=== Task details ===
Every line containing the word "backbone" is to be copied from the data below.

(Dataset items)
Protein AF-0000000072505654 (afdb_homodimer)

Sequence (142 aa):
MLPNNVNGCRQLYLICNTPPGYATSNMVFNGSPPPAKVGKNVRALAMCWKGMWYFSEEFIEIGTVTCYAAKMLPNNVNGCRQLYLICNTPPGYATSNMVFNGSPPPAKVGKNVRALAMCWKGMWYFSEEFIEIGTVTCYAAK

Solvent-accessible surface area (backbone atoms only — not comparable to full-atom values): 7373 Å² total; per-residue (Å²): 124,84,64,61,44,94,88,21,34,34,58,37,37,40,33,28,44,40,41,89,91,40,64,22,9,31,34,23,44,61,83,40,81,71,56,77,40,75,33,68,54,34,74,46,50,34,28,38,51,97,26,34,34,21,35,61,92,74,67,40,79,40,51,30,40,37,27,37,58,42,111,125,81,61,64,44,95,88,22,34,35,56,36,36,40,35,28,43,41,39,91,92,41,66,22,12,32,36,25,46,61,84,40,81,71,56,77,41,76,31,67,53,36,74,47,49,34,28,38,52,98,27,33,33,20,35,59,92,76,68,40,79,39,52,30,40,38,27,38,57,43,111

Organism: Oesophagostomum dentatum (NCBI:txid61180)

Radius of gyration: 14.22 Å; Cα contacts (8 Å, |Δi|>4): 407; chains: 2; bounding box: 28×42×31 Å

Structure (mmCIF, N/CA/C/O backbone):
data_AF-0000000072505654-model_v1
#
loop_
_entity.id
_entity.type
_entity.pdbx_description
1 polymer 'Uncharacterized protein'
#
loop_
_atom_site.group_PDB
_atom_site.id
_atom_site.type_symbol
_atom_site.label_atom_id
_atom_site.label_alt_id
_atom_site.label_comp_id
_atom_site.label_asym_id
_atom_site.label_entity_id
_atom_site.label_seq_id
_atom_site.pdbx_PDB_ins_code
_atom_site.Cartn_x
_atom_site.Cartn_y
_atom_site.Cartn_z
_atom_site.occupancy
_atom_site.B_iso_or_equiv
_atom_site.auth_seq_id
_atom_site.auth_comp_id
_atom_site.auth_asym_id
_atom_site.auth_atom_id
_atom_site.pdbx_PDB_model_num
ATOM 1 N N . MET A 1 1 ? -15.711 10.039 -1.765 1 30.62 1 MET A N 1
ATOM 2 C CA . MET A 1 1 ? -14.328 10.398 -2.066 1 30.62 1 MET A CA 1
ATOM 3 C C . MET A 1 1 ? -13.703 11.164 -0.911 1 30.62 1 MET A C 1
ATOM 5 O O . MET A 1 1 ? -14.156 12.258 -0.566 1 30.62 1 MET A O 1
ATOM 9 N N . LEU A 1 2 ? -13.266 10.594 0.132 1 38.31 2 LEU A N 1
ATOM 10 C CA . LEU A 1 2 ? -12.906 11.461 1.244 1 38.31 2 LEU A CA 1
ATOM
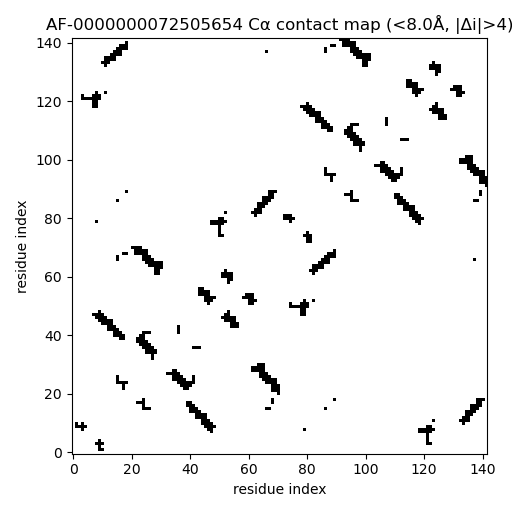 11 C C . LEU A 1 2 ? -11.867 12.492 0.81 1 38.31 2 LEU A C 1
ATOM 13 O O . LEU A 1 2 ? -10.82 12.141 0.265 1 38.31 2 LEU A O 1
ATOM 17 N N . PRO A 1 3 ? -12.328 13.602 0.534 1 42.12 3 PRO A N 1
ATOM 18 C CA . PRO A 1 3 ? -11.523 14.742 0.088 1 42.12 3 PRO A CA 1
ATOM 19 C C . PRO A 1 3 ? -10.266 14.938 0.934 1 42.12 3 PRO A C 1
ATOM 21 O O . PRO A 1 3 ? -10.234 14.547 2.104 1 42.12 3 PRO A O 1
ATOM 24 N N . ASN A 1 4 ? -8.961 14.781 0.239 1 45.59 4 ASN A N 1
ATOM 25 C CA . ASN A 1 4 ? -7.848 15.469 0.875 1 45.59 4 ASN A CA 1
ATOM 26 C C . ASN A 1 4 ? -8.281 16.812 1.451 1 45.59 4 ASN A C 1
ATOM 28 O O . ASN A 1 4 ? -8.938 17.609 0.772 1 45.59 4 ASN A O 1
ATOM 32 N N . ASN A 1 5 ? -9.016 16.797 2.471 1 43.84 5 ASN A N 1
ATOM 33 C CA . ASN A 1 5 ? -9.523 18.062 3 1 43.84 5 ASN A CA 1
ATOM 34 C C . ASN A 1 5 ? -8.391 18.984 3.459 1 43.84 5 ASN A C 1
ATOM 36 O O . ASN A 1 5 ? -7.219 18.609 3.373 1 43.84 5 ASN A O 1
ATOM 40 N N . VAL A 1 6 ? -8.828 20.062 3.834 1 43.62 6 VAL A N 1
ATOM 41 C CA . VAL A 1 6 ? -8.047 21.203 4.324 1 43.62 6 VAL A CA 1
ATOM 42 C C . VAL A 1 6 ? -7.004 20.719 5.324 1 43.62 6 VAL A C 1
ATOM 44 O O . VAL A 1 6 ? -5.988 21.375 5.543 1 43.62 6 VAL A O 1
ATOM 47 N N . ASN A 1 7 ? -7.328 19.641 6.074 1 49.38 7 ASN A N 1
ATOM 48 C CA . ASN A 1 7 ? -6.5 19.359 7.238 1 49.38 7 ASN A CA 1
ATOM 49 C C . ASN A 1 7 ? -5.359 18.406 6.891 1 49.38 7 ASN A C 1
ATOM 51 O O . ASN A 1 7 ? -4.656 17.922 7.781 1 49.38 7 ASN A O 1
ATOM 55 N N . GLY A 1 8 ? -4.902 18.172 5.559 1 55.53 8 GLY A N 1
ATOM 56 C CA . GLY A 1 8 ? -3.629 17.484 5.477 1 55.53 8 GLY A CA 1
ATOM 57 C C . GLY A 1 8 ? -3.734 16.125 4.801 1 55.53 8 GLY A C 1
ATOM 58 O O . GLY A 1 8 ? -4.738 15.82 4.152 1 55.53 8 GLY A O 1
ATOM 59 N N . CYS A 1 9 ? -2.613 15.352 4.613 1 61.88 9 CYS A N 1
ATOM 60 C CA . CYS A 1 9 ? -2.568 14.016 4.031 1 61.88 9 CYS A CA 1
ATOM 61 C C . CYS A 1 9 ? -3.584 13.094 4.699 1 61.88 9 CYS A C 1
ATOM 63 O O . CYS A 1 9 ? -3.377 12.648 5.828 1 61.88 9 CYS A O 1
ATOM 65 N N . ARG A 1 10 ? -4.934 12.969 4.234 1 67 10 ARG A N 1
ATOM 66 C CA . ARG A 1 10 ? -5.969 12.359 5.062 1 67 10 ARG A CA 1
ATOM 67 C C . ARG A 1 10 ? -6.133 10.883 4.734 1 67 10 ARG A C 1
ATOM 69 O O . ARG A 1 10 ? -6.23 10.047 5.633 1 67 10 ARG A O 1
ATOM 76 N N . GLN A 1 11 ? -6.176 10.664 3.381 1 80.88 11 GLN A N 1
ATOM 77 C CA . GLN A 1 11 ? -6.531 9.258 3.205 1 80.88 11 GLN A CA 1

=== Output for this task ===
Solvent-accessible surface area (backbone atoms only — not comparable to full-atom values): 7373 Å² total; per-residue (Å²): 124,84,64,61,44,94,88,21,34,34,58,37,37,40,33,28,44,40,41,89,91,40,64,22,9,31,34,23,44,61,83,40,81,71,56,77,40,75,33,68,54,34,74,46,50,34,28,38,51,97,26,34,34,21,35,61,92,74,67,40,79,40,51,30,40,37,27,37,58,42,111,125,81,61,64,44,95,88,22,34,35,56,36,36,40,35,28,43,41,39,91,92,41,66,22,12,32,36,25,46,61,84,40,81,71,56,77,41,76,31,67,53,36,74,47,49,34,28,38,52,98,27,33,33,20,35,59,92,76,68,40,79,39,52,30,40,38,27,38,57,43,111
Structure (mmCIF, N/CA/C/O backbone):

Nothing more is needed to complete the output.